There is another form of hybrid water heater, but it's basically a regular water heater with two power sources: both gas and electric in one. You can program it to run gas on high-peak times, and electric during off-peak times. It has a programmable thermostat like you see for HVAC systems. This system does have a huge installation cost, because gas, water, and power lines have to be rerouted to it, it has to have dedicated ventilation, and it can only be set up in certain places.

My HVAC system is a hybrid like this, but I had the right conditions for it: a former gas system was already in the attic (so I had a gas line up there), plus electricity up there, and the system could sit where the old dilapidated one was. I have since figured out how to switch it to run gas during high-peak hours, and electricity during off-peak hours, but I can't put that into the program for each day and time.

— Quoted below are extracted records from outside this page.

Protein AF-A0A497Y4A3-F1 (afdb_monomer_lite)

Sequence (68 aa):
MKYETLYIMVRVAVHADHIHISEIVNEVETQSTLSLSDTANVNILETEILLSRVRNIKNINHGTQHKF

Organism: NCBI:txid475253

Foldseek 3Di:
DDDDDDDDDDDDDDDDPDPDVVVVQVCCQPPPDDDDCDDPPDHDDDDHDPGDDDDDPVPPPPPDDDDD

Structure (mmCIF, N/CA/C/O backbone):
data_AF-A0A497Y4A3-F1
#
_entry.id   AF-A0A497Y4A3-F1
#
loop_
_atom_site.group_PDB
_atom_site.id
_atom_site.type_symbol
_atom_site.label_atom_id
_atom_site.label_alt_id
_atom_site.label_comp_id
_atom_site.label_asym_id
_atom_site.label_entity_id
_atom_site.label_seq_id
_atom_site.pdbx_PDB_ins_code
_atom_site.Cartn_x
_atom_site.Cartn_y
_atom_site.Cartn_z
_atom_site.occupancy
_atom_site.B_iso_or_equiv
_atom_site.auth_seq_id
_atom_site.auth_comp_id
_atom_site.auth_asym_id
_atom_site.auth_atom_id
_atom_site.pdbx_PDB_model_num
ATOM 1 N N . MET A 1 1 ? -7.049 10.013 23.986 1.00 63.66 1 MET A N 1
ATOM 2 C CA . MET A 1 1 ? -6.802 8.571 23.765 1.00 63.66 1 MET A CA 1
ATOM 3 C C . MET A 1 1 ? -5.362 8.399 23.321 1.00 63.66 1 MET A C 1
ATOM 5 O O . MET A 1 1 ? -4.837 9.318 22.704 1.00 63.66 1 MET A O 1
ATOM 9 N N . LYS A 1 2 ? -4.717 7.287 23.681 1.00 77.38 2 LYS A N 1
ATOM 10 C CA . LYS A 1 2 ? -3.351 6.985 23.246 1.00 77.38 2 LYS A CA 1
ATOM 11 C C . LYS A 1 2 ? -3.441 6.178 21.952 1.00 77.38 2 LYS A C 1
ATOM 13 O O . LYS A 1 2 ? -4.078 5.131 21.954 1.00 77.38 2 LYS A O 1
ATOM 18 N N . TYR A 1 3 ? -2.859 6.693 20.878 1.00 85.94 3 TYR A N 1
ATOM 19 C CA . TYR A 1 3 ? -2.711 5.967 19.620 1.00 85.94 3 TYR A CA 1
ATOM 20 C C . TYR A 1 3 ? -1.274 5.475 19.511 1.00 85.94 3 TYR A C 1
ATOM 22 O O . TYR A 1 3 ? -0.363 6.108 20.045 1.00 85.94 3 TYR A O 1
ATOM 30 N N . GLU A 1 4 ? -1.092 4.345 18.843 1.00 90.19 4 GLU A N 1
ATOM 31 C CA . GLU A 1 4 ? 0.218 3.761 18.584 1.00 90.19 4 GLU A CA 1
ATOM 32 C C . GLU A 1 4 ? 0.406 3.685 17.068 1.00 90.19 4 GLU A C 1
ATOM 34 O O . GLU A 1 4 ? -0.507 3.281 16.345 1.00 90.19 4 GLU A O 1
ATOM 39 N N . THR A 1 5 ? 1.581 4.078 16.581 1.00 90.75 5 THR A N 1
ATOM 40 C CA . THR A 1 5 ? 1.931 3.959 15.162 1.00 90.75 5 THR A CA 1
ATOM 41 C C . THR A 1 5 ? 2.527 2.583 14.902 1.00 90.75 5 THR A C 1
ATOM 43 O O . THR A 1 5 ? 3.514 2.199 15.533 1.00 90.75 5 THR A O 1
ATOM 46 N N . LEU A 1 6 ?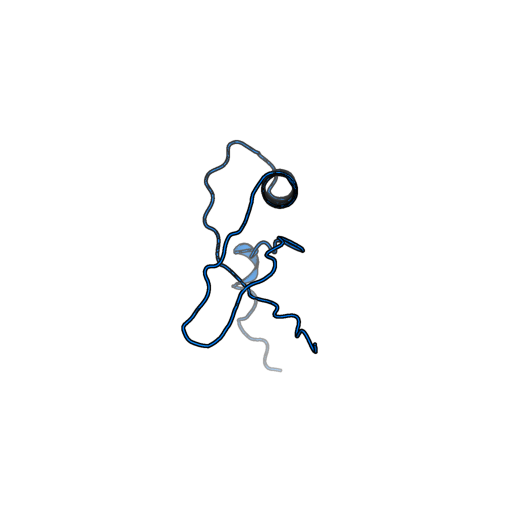 1.961 1.852 13.941 1.00 90.31 6 LEU A N 1
ATOM 47 C CA . LEU A 1 6 ? 2.503 0.581 13.474 1.00 90.31 6 LEU A CA 1
ATOM 48 C C . LEU A 1 6 ? 3.142 0.751 12.093 1.00 90.31 6 LEU A C 1
ATOM 50 O O . LEU A 1 6 ? 2.531 1.311 11.189 1.00 90.31 6 LEU A O 1
ATOM 54 N N . TYR A 1 7 ? 4.340 0.193 11.916 1.00 89.81 7 TYR A N 1
ATOM 55 C CA . TYR A 1 7 ? 4.992 0.091 10.611 1.00 89.81 7 TYR A CA 1
ATOM 56 C C . TYR A 1 7 ? 4.909 -1.346 10.110 1.00 89.81 7 TYR A C 1
ATOM 58 O O . TYR A 1 7 ? 5.484 -2.258 10.705 1.00 89.81 7 TYR A O 1
ATOM 66 N N . ILE A 1 8 ? 4.202 -1.542 9.001 1.00 87.31 8 ILE A N 1
ATOM 67 C CA . ILE A 1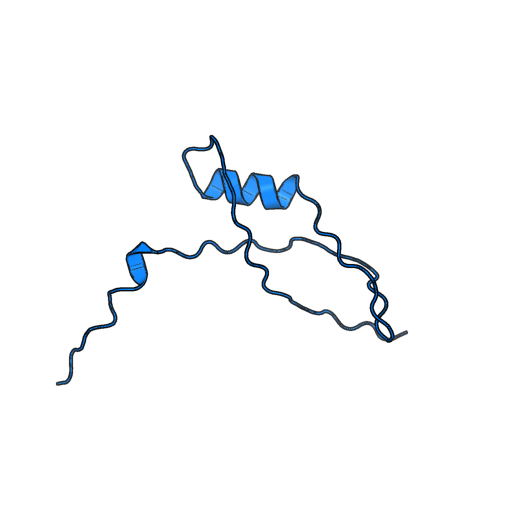 8 ? 4.068 -2.838 8.335 1.00 87.31 8 ILE A CA 1
ATOM 68 C C . ILE A 1 8 ? 4.888 -2.856 7.047 1.00 87.31 8 ILE A C 1
ATOM 70 O O . ILE A 1 8 ? 4.898 -1.894 6.284 1.00 87.31 8 ILE A O 1
ATOM 74 N N . MET A 1 9 ? 5.576 -3.969 6.789 1.00 87.69 9 MET A N 1
ATOM 75 C CA . MET A 1 9 ? 6.257 -4.196 5.516 1.00 87.69 9 MET A CA 1
ATOM 76 C C . MET A 1 9 ? 5.410 -5.138 4.663 1.00 87.69 9 MET A C 1
ATOM 78 O O . MET A 1 9 ? 5.222 -6.302 5.010 1.00 87.69 9 MET A O 1
ATOM 82 N N . VAL A 1 10 ? 4.907 -4.628 3.541 1.00 86.56 10 VAL A N 1
ATOM 83 C CA . VAL A 1 10 ? 4.064 -5.375 2.602 1.00 86.56 10 VAL A CA 1
ATOM 84 C C . VAL A 1 10 ? 4.871 -5.687 1.345 1.00 86.56 10 VAL A C 1
ATOM 86 O O . VAL A 1 10 ? 5.609 -4.842 0.840 1.00 86.56 10 VAL A O 1
ATOM 89 N N . ARG A 1 11 ? 4.743 -6.911 0.819 1.00 88.75 11 ARG A N 1
ATOM 90 C CA . ARG A 1 11 ? 5.293 -7.258 -0.496 1.00 88.75 11 ARG A CA 1
ATOM 91 C C . ARG A 1 11 ? 4.257 -6.940 -1.566 1.00 88.75 11 ARG A C 1
ATOM 93 O O . ARG A 1 11 ? 3.232 -7.609 -1.636 1.00 88.75 11 ARG A O 1
ATOM 100 N N . VAL A 1 12 ? 4.586 -6.007 -2.449 1.00 87.31 12 VAL A N 1
ATOM 101 C CA . VAL A 1 12 ? 3.786 -5.695 -3.636 1.00 87.31 12 VAL A CA 1
ATOM 102 C C . VAL A 1 12 ? 4.482 -6.277 -4.864 1.00 87.31 12 VAL A C 1
ATOM 104 O O . VAL A 1 12 ? 5.694 -6.129 -5.029 1.00 87.31 12 VAL A O 1
ATOM 107 N N . ALA A 1 13 ? 3.734 -6.995 -5.698 1.00 90.06 13 ALA A N 1
ATOM 108 C CA . ALA A 1 13 ? 4.190 -7.429 -7.013 1.00 90.06 13 ALA A CA 1
ATOM 109 C C . ALA A 1 13 ? 3.494 -6.558 -8.058 1.00 90.06 13 ALA A C 1
ATOM 111 O O . ALA A 1 13 ? 2.270 -6.463 -8.049 1.00 90.06 13 ALA A O 1
ATOM 112 N N . VAL A 1 14 ? 4.277 -5.920 -8.922 1.00 89.06 14 VAL A N 1
ATOM 113 C CA . VAL A 1 14 ? 3.790 -4.934 -9.890 1.00 89.06 14 VAL A CA 1
ATOM 114 C C . VAL A 1 14 ? 4.150 -5.364 -11.307 1.00 89.06 14 VAL A C 1
ATOM 116 O O . VAL A 1 14 ? 5.207 -5.953 -11.538 1.00 89.06 14 VAL A O 1
ATOM 119 N N . HIS A 1 15 ? 3.262 -5.059 -12.244 1.00 93.88 15 HIS A N 1
ATOM 120 C CA . HIS A 1 15 ? 3.552 -4.999 -13.669 1.00 93.88 15 HIS A CA 1
ATOM 121 C C . HIS A 1 15 ? 3.469 -3.525 -14.065 1.00 93.88 15 HIS A C 1
ATOM 123 O O . HIS A 1 15 ? 2.536 -2.851 -13.633 1.00 93.88 15 HIS A O 1
ATOM 129 N N . ALA A 1 16 ? 4.450 -3.018 -14.804 1.00 92.50 16 ALA A N 1
ATOM 130 C CA . ALA A 1 16 ? 4.533 -1.602 -15.135 1.00 92.50 16 ALA A CA 1
ATOM 131 C C . ALA A 1 16 ? 5.201 -1.396 -16.495 1.00 92.50 16 ALA A C 1
ATOM 133 O O . ALA A 1 16 ? 6.097 -2.160 -16.860 1.00 92.50 16 ALA A O 1
ATOM 134 N N . ASP A 1 17 ? 4.796 -0.325 -17.178 1.00 94.75 17 ASP A N 1
ATOM 135 C CA . ASP A 1 17 ? 5.371 0.117 -18.455 1.00 94.75 17 ASP A CA 1
ATOM 136 C C . ASP A 1 17 ? 6.567 1.072 -18.270 1.00 94.75 17 ASP A C 1
ATOM 138 O O . ASP A 1 17 ? 7.309 1.345 -19.215 1.00 94.75 17 ASP A O 1
ATOM 142 N N . HIS A 1 18 ? 6.775 1.572 -17.047 1.00 93.06 18 HIS A N 1
ATOM 143 C CA . HIS A 1 18 ? 7.899 2.444 -16.698 1.00 93.06 18 HIS A CA 1
ATOM 144 C C . HIS A 1 18 ? 9.243 1.723 -16.835 1.00 93.06 18 HIS A C 1
ATOM 146 O O . HIS A 1 18 ? 9.404 0.570 -16.428 1.00 93.06 18 HIS A O 1
ATOM 152 N N . ILE A 1 19 ? 10.246 2.437 -17.350 1.00 90.31 19 ILE A N 1
ATOM 153 C CA . ILE A 1 19 ? 11.597 1.899 -17.565 1.00 90.31 19 ILE A CA 1
ATOM 154 C C . ILE A 1 19 ? 12.383 1.893 -16.250 1.00 90.31 19 ILE A C 1
ATOM 156 O O . ILE A 1 19 ? 13.161 0.969 -15.983 1.00 90.31 19 ILE A O 1
ATOM 160 N N . HIS A 1 20 ? 12.195 2.919 -15.414 1.00 89.94 20 HIS A N 1
ATOM 161 C CA . HIS A 1 20 ? 12.945 3.081 -14.177 1.00 89.94 20 HIS A CA 1
ATOM 162 C C . HIS A 1 20 ? 12.111 2.715 -12.953 1.00 89.94 20 HIS A C 1
ATOM 164 O O . HIS A 1 20 ? 10.996 3.183 -12.747 1.00 89.94 20 HIS A O 1
ATOM 170 N N . ILE A 1 21 ? 12.704 1.922 -12.058 1.00 89.44 21 ILE A N 1
ATOM 171 C CA . ILE A 1 21 ? 12.027 1.496 -10.829 1.00 89.44 21 ILE A CA 1
ATOM 172 C C . ILE A 1 21 ? 11.643 2.668 -9.914 1.00 89.44 21 ILE A C 1
ATOM 174 O O . ILE A 1 21 ? 10.670 2.569 -9.178 1.00 89.44 21 ILE A O 1
ATOM 178 N N . SER A 1 22 ? 12.377 3.781 -9.965 1.00 90.81 22 SER A N 1
ATOM 179 C CA . SER A 1 22 ? 12.046 4.995 -9.216 1.00 90.81 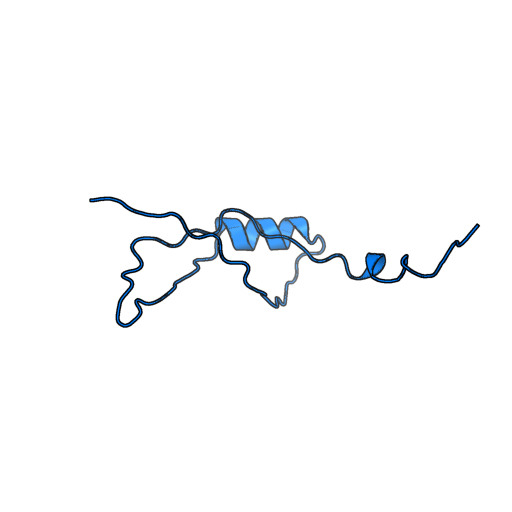22 SER A CA 1
ATOM 180 C C . SER A 1 22 ? 10.729 5.624 -9.668 1.00 90.81 22 SER A C 1
ATOM 182 O O . SER A 1 22 ? 10.015 6.167 -8.836 1.00 90.81 22 SER A O 1
ATOM 184 N N . GLU A 1 23 ? 10.392 5.528 -10.957 1.00 93.38 23 GLU A N 1
ATOM 185 C CA . GLU A 1 23 ? 9.126 6.032 -11.507 1.00 93.38 23 GLU A CA 1
ATOM 186 C C . GLU A 1 23 ? 7.964 5.169 -11.014 1.00 93.38 23 GLU A C 1
ATOM 188 O O . GLU A 1 23 ? 6.981 5.698 -10.504 1.00 93.38 23 GLU A O 1
ATOM 193 N N . ILE A 1 24 ? 8.139 3.841 -11.044 1.00 93.38 24 ILE A N 1
ATOM 194 C CA . ILE A 1 24 ? 7.177 2.875 -10.491 1.00 93.38 24 ILE A CA 1
ATOM 195 C C . ILE A 1 24 ? 6.939 3.142 -9.000 1.00 93.38 24 ILE A C 1
ATOM 197 O O . ILE A 1 24 ? 5.800 3.173 -8.548 1.00 93.38 24 ILE A O 1
ATOM 201 N N . VAL A 1 25 ? 8.014 3.336 -8.229 1.00 92.19 25 VAL A N 1
ATOM 202 C CA . VAL A 1 25 ? 7.936 3.630 -6.791 1.00 92.19 25 VAL A CA 1
ATOM 203 C C . VAL A 1 25 ? 7.178 4.929 -6.541 1.00 92.19 25 VAL A C 1
ATOM 205 O O . VAL A 1 25 ? 6.225 4.921 -5.768 1.00 92.19 25 VAL A O 1
ATOM 208 N N . ASN A 1 26 ? 7.552 6.011 -7.226 1.00 93.19 26 ASN A N 1
ATOM 209 C CA . ASN A 1 26 ? 6.914 7.310 -7.051 1.00 93.19 26 ASN A CA 1
ATOM 210 C C . ASN A 1 26 ? 5.427 7.273 -7.429 1.00 93.19 26 ASN A C 1
ATOM 212 O O . ASN A 1 26 ? 4.600 7.853 -6.733 1.00 93.19 26 ASN A O 1
ATOM 216 N N . GLU A 1 27 ? 5.062 6.581 -8.510 1.00 93.31 27 GLU A N 1
ATOM 217 C CA . GLU A 1 27 ? 3.661 6.430 -8.903 1.00 93.31 27 GLU A CA 1
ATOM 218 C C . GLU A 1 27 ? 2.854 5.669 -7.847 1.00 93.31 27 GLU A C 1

The system is supposed to run gas when heat demand reaches a certain level (as in below freezing temps), and electric when it's normal demand, with a recirculating blower when the house needs just one more degree to maintain set temps.

Instead of letting it run on "auto", which would run electric heat until near-freezing temps outside, I override it during on-peak times to "emergency heat" (which runs the gas system), cutting my electric bill without sacrificing heat like Mr. Tightwad does (since my gas bill's already low, and gas is cheap compared to electricity). Nowhere in the operator manuals does it say to do this, but I learned how from a friend who installs these HVAC systems in Colorado. Unfortunately, there's no way to program the thermostat to flip between gas and electric for on-peak and off-peak hours--only a way to program it to adjust temps or turn off completely at each hour of each day. I guess you could say I hacked the system.

Yep, I'm upping my gas bill, but not by much--I'm already on the fixed monthly payment plan, so it can't get much higher. As soon as I'm finished shaving the electric bill, I'll also switch that to the fixed monthly payment plan.

If Mr. Tightwad were prone to shelling out for this system, he could be joining me. I admit, plugging in an electric blanket is easier at this point, but why not use the gas and electricity you're already paying for more effectively? Jockeying the gas/electric heat, plus killing off phantom loads, plus changing demand to off-peak hours, plus using car windshield shades in the summer has cut my electric bill by $50/month total--the cost of my old cable back in the apartment.

The only other way I can see to get efficient is to move to the equator, but then you have ungodly humidity.